**Aim of the exercise**
For the data below, give again exactly the lines from the one containing "ATOM 105 C CA" through the one containing "ATOM 108 O O", both ends included, and no others.

**Information**
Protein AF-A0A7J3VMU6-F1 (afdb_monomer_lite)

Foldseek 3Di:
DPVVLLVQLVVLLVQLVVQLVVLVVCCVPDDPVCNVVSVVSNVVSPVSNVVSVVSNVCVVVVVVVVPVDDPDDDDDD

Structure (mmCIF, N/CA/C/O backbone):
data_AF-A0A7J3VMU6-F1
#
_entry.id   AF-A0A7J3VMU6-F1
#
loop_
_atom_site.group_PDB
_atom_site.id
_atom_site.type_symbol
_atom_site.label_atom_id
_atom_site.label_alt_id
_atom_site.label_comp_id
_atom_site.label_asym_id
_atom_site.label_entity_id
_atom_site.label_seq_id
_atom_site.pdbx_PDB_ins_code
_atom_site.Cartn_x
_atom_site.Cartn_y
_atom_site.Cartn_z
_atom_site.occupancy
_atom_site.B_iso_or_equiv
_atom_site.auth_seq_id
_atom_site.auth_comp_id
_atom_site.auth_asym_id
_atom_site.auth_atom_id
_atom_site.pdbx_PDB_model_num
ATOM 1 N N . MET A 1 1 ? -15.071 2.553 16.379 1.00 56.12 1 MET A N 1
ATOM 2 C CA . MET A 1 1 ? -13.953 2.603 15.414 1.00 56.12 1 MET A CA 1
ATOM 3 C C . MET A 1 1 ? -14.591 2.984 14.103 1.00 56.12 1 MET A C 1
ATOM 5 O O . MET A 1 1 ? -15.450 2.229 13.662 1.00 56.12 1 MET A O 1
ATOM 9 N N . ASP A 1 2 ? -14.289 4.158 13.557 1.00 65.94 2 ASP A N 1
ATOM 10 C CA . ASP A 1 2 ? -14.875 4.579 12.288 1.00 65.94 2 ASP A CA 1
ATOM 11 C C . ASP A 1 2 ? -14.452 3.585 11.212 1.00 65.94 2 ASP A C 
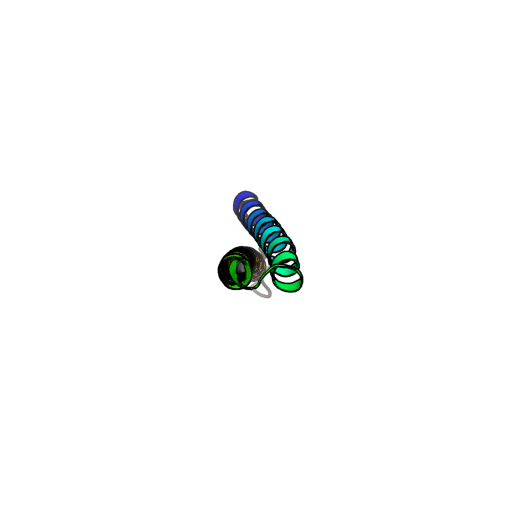1
ATOM 13 O O . ASP A 1 2 ? -13.295 3.568 10.796 1.00 65.94 2 ASP A O 1
ATOM 17 N N . LEU A 1 3 ? -15.391 2.725 10.799 1.00 79.75 3 LEU A N 1
ATOM 18 C CA . LEU A 1 3 ? -15.235 1.732 9.729 1.00 79.75 3 LEU A CA 1
ATOM 19 C C . LEU A 1 3 ? -14.516 2.342 8.516 1.00 79.75 3 LEU A C 1
ATOM 21 O O . LEU A 1 3 ? -13.679 1.704 7.891 1.00 79.75 3 LEU A O 1
ATOM 25 N N . ARG A 1 4 ? -14.771 3.631 8.285 1.00 76.94 4 ARG A N 1
ATOM 26 C CA . ARG A 1 4 ? -14.121 4.512 7.317 1.00 76.94 4 ARG A CA 1
ATOM 27 C C . ARG A 1 4 ? -12.588 4.424 7.332 1.00 76.94 4 ARG A C 1
ATOM 29 O O . ARG A 1 4 ? -12.009 4.217 6.277 1.00 76.94 4 ARG A O 1
ATOM 36 N N . ILE A 1 5 ? -11.920 4.525 8.485 1.00 78.75 5 ILE A N 1
ATOM 37 C CA . ILE A 1 5 ? -10.442 4.518 8.565 1.00 78.75 5 ILE A CA 1
ATOM 38 C C . ILE A 1 5 ? -9.878 3.144 8.190 1.00 78.75 5 ILE A C 1
ATOM 40 O O . ILE A 1 5 ? -8.867 3.049 7.497 1.00 78.75 5 ILE A O 1
ATOM 44 N N . LEU A 1 6 ? -10.553 2.075 8.614 1.00 79.19 6 LEU A N 1
ATOM 45 C CA . LEU A 1 6 ? -10.145 0.709 8.299 1.00 79.19 6 LEU A CA 1
ATOM 46 C C . LEU A 1 6 ? -10.341 0.398 6.807 1.00 79.19 6 LEU A C 1
ATOM 48 O O . LEU A 1 6 ? -9.467 -0.206 6.193 1.00 79.19 6 LEU A O 1
ATOM 52 N N . VAL A 1 7 ? -11.443 0.875 6.219 1.00 83.75 7 VAL A N 1
ATOM 53 C CA . VAL A 1 7 ? -11.715 0.777 4.777 1.00 83.75 7 VAL A CA 1
ATOM 54 C C . VAL A 1 7 ? -10.677 1.562 3.974 1.00 83.75 7 VAL A C 1
ATOM 56 O O . VAL A 1 7 ? -10.104 1.012 3.041 1.00 83.75 7 VAL A O 1
ATOM 59 N N . ILE A 1 8 ? -10.370 2.805 4.357 1.00 84.12 8 ILE A N 1
ATOM 60 C CA . ILE A 1 8 ? -9.357 3.629 3.676 1.00 84.12 8 ILE A CA 1
ATOM 61 C C . ILE A 1 8 ? -7.981 2.954 3.731 1.00 84.12 8 ILE A C 1
ATOM 63 O O . ILE A 1 8 ? -7.319 2.828 2.703 1.00 84.12 8 ILE A O 1
ATOM 67 N N . GLY A 1 9 ? -7.571 2.458 4.903 1.00 80.69 9 GLY A N 1
ATOM 68 C CA . GLY A 1 9 ? -6.310 1.731 5.052 1.00 80.69 9 GLY A CA 1
ATOM 69 C C . GLY A 1 9 ? -6.248 0.468 4.186 1.00 80.69 9 GLY A C 1
ATOM 70 O O . GLY A 1 9 ? -5.257 0.251 3.495 1.00 80.69 9 GLY A O 1
ATOM 71 N N . ALA A 1 10 ? -7.321 -0.328 4.157 1.00 81.31 10 ALA A N 1
ATOM 72 C CA . ALA A 1 10 ? -7.403 -1.532 3.327 1.00 81.31 10 ALA A CA 1
ATOM 73 C C . ALA A 1 10 ? -7.339 -1.221 1.820 1.00 81.31 10 ALA A C 1
ATOM 75 O O . ALA A 1 10 ? -6.641 -1.913 1.080 1.00 81.31 10 ALA A O 1
ATOM 76 N N . VAL A 1 11 ? -8.012 -0.156 1.371 1.00 88.94 11 VAL A N 1
ATOM 77 C CA . VAL A 1 11 ? -7.973 0.292 -0.030 1.00 88.94 11 VAL A CA 1
ATOM 78 C C . VAL A 1 11 ? -6.564 0.740 -0.420 1.00 88.94 11 VAL A C 1
ATOM 80 O O . VAL A 1 11 ? -6.070 0.337 -1.471 1.00 88.94 11 VAL A O 1
ATOM 83 N N . LEU A 1 12 ? -5.875 1.504 0.433 1.00 84.69 12 LEU A N 1
ATOM 84 C CA . LEU A 1 12 ? -4.496 1.937 0.174 1.00 84.69 12 LEU A CA 1
ATOM 85 C C . LEU A 1 12 ? -3.525 0.754 0.059 1.00 84.69 12 LEU A C 1
ATOM 87 O O . LEU A 1 12 ? -2.656 0.756 -0.812 1.00 84.69 12 LEU A O 1
ATOM 91 N N . ILE A 1 13 ? -3.700 -0.280 0.888 1.00 85.50 13 ILE A N 1
ATOM 92 C CA . ILE A 1 13 ? -2.914 -1.519 0.800 1.00 85.50 13 ILE A CA 1
ATOM 93 C C . ILE A 1 13 ? -3.176 -2.226 -0.534 1.00 85.50 13 ILE A C 1
ATOM 95 O O . ILE A 1 13 ? -2.227 -2.577 -1.233 1.00 85.50 13 ILE A O 1
ATOM 99 N N . ALA A 1 14 ? -4.445 -2.400 -0.916 1.00 84.19 14 ALA A N 1
ATOM 100 C CA . ALA A 1 14 ? -4.811 -3.069 -2.163 1.00 84.19 14 ALA A CA 1
ATOM 101 C C . ALA A 1 14 ? -4.245 -2.343 -3.397 1.00 84.19 14 ALA A C 1
ATOM 103 O O . ALA A 1 14 ? -3.654 -2.975 -4.275 1.00 84.19 14 ALA A O 1
ATOM 104 N N . VAL A 1 15 ? -4.359 -1.011 -3.435 1.00 87.12 15 VAL A N 1
ATOM 105 C CA . VAL A 1 15 ? -3.805 -0.183 -4.517 1.00 87.12 15 VAL A CA 1
ATOM 106 C C . VAL A 1 15 ? -2.282 -0.294 -4.559 1.00 87.12 15 VAL A C 1
ATOM 108 O O . VAL A 1 15 ? -1.718 -0.560 -5.618 1.00 87.12 15 VAL A O 1
ATOM 111 N N . GLY A 1 16 ? -1.606 -0.157 -3.416 1.00 81.25 16 GLY A N 1
ATOM 112 C CA . GLY A 1 16 ? -0.148 -0.214 -3.364 1.00 81.25 16 GLY A CA 1
ATOM 113 C C . GLY A 1 16 ? 0.428 -1.582 -3.757 1.00 81.25 16 GLY A C 1
ATOM 114 O O . GLY A 1 16 ? 1.419 -1.634 -4.485 1.00 81.25 16 GLY A O 1
ATOM 115 N N . ILE A 1 17 ? -0.220 -2.689 -3.369 1.00 82.69 17 ILE A N 1
ATOM 116 C CA . ILE A 1 17 ? 0.168 -4.047 -3.797 1.00 82.69 17 ILE A CA 1
ATOM 117 C C . ILE A 1 17 ? -0.028 -4.219 -5.306 1.00 82.69 17 ILE A C 1
ATOM 119 O O . ILE A 1 17 ? 0.844 -4.764 -5.982 1.00 82.69 17 ILE A O 1
ATOM 123 N N . THR A 1 18 ? -1.148 -3.737 -5.845 1.00 83.56 18 THR A N 1
ATOM 124 C CA . THR A 1 18 ? -1.457 -3.844 -7.280 1.00 83.56 18 THR A CA 1
ATOM 125 C C . THR A 1 18 ? -0.430 -3.084 -8.119 1.00 83.56 18 THR A C 1
ATOM 127 O O . THR A 1 18 ? 0.143 -3.636 -9.054 1.00 83.56 18 THR A O 1
ATOM 130 N N . VAL A 1 19 ? -0.119 -1.842 -7.740 1.00 79.50 19 VAL A N 1
ATOM 131 C CA . VAL A 1 19 ? 0.918 -1.036 -8.403 1.00 79.50 19 VAL A CA 1
ATOM 132 C C . VAL A 1 19 ? 2.295 -1.690 -8.238 1.00 79.50 19 VAL A C 1
ATOM 134 O O . VAL A 1 19 ? 3.017 -1.861 -9.216 1.00 79.50 19 VAL A O 1
ATOM 137 N N . GLY A 1 20 ? 2.654 -2.130 -7.030 1.00 76.19 20 GLY A N 1
ATOM 138 C CA . GLY A 1 20 ? 3.946 -2.770 -6.773 1.00 76.19 20 GLY A CA 1
ATOM 139 C C . GLY A 1 20 ? 4.166 -4.057 -7.577 1.00 76.19 20 GLY A C 1
ATOM 140 O O . GLY A 1 20 ? 5.259 -4.275 -8.091 1.00 76.19 20 GLY A O 1
ATOM 141 N N . THR A 1 21 ? 3.135 -4.891 -7.729 1.00 78.38 21 THR A N 1
ATOM 142 C CA . THR A 1 21 ? 3.220 -6.152 -8.489 1.00 78.38 21 THR A CA 1
ATOM 143 C C . THR A 1 21 ? 3.238 -5.929 -9.999 1.00 78.38 21 THR A C 1
ATOM 145 O O . THR A 1 21 ? 4.060 -6.533 -10.686 1.00 78.38 21 THR A O 1
ATOM 148 N N . LEU A 1 22 ? 2.402 -5.026 -10.520 1.00 75.56 22 LEU A N 1
ATOM 149 C CA . LEU A 1 22 ? 2.386 -4.682 -11.946 1.00 75.56 22 LEU A CA 1
ATOM 150 C C . LEU A 1 22 ? 3.716 -4.068 -12.388 1.00 75.56 22 LEU A C 1
ATOM 152 O O . LEU A 1 22 ? 4.355 -4.572 -13.310 1.00 75.56 22 LEU A O 1
ATOM 156 N N . PHE A 1 23 ? 4.172 -3.025 -11.694 1.00 71.88 23 PHE A N 1
ATOM 157 C CA . PHE A 1 23 ? 5.419 -2.355 -12.056 1.00 71.88 23 PHE A CA 1
ATOM 158 C C . PHE A 1 23 ? 6.651 -3.187 -11.694 1.00 71.88 23 PHE A C 1
ATOM 160 O O . PHE A 1 23 ? 7.623 -3.171 -12.440 1.00 71.88 23 PHE A O 1
ATOM 167 N N . GLY A 1 24 ? 6.610 -3.989 -10.625 1.00 67.00 24 GLY A N 1
ATOM 168 C CA . GLY A 1 24 ? 7.679 -4.937 -10.299 1.00 67.00 24 GLY A CA 1
ATOM 169 C C . GLY A 1 24 ? 7.893 -6.004 -11.378 1.00 67.00 24 GLY A C 1
ATOM 170 O O . GLY A 1 24 ? 9.036 -6.358 -11.666 1.00 67.00 24 GLY A O 1
ATOM 171 N N . ASN A 1 25 ? 6.818 -6.476 -12.019 1.00 67.00 25 ASN A N 1
ATOM 172 C CA . ASN A 1 25 ? 6.920 -7.396 -13.153 1.00 67.00 25 ASN A CA 1
ATOM 173 C C . ASN A 1 25 ? 7.480 -6.701 -14.403 1.00 67.00 25 ASN A C 1
ATOM 175 O O . ASN A 1 25 ? 8.366 -7.258 -15.044 1.00 67.00 25 ASN A O 1
ATOM 179 N N . ILE A 1 26 ? 7.053 -5.466 -14.696 1.00 63.47 26 ILE A N 1
ATOM 180 C CA . ILE A 1 26 ? 7.571 -4.669 -15.825 1.00 63.47 26 ILE A CA 1
ATOM 181 C C . ILE A 1 26 ? 9.077 -4.395 -15.672 1.00 63.47 26 ILE A C 1
ATOM 183 O O . ILE A 1 26 ? 9.830 -4.561 -16.626 1.00 63.47 26 ILE A O 1
ATOM 187 N N . VAL A 1 27 ? 9.549 -4.079 -14.460 1.00 59.97 27 VAL A N 1
ATOM 188 C CA . VAL A 1 27 ? 10.985 -3.892 -14.160 1.00 59.97 27 VAL A CA 1
ATOM 189 C C . VAL A 1 27 ? 11.809 -5.154 -14.459 1.00 59.97 27 VAL A C 1
ATOM 191 O O . VAL A 1 27 ? 12.979 -5.050 -14.815 1.00 59.97 27 VAL A O 1
ATOM 194 N N . ARG A 1 28 ? 11.231 -6.356 -14.328 1.00 64.12 28 ARG A N 1
ATOM 195 C CA . ARG A 1 28 ? 11.940 -7.624 -14.582 1.00 64.12 28 ARG A CA 1
ATOM 196 C C . ARG A 1 28 ? 12.037 -8.004 -16.059 1.00 64.12 28 ARG A C 1
ATOM 198 O O . ARG A 1 28 ? 12.919 -8.790 -16.393 1.00 64.12 28 ARG A O 1
ATOM 205 N N . SER A 1 29 ? 11.141 -7.504 -16.909 1.00 63.41 29 SER A N 1
ATOM 206 C CA . SER A 1 29 ? 11.009 -7.950 -18.305 1.00 63.41 29 SER A CA 1
ATOM 207 C C . SER A 1 29 ? 11.095 -6.836 -19.356 1.00 63.41 29 SER A C 1
ATOM 209 O O . SER A 1 29 ? 11.056 -7.147 -20.543 1.00 63.41 29 SER A O 1
ATOM 211 N N . GLY A 1 30 ? 11.176 -5.562 -18.955 1.00 61.78 30 GLY A N 1
ATOM 212 C CA . GLY A 1 30 ? 11.157 -4.404 -19.856 1.00 61.78 30 GLY A CA 1
ATOM 213 C C . GLY A 1 30 ? 12.543 -3.880 -20.289 1.00 61.78 30 GLY A C 1
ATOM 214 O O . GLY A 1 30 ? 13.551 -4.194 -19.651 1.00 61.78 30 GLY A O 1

**Result**
ATOM 105 C CA . VAL A 1 15 ? -3.805 -0.183 -4.517 1.00 87.12 15 VAL A CA 1
ATOM 106 C C . VAL A 1 15 ? -2.282 -0.294 -4.559 1.00 87.12 15 VAL A C 1
ATOM 108 O O . VAL A 1 15 ? -1.718 -0.560 -5.618 1.00 87.12 15 VAL A O 1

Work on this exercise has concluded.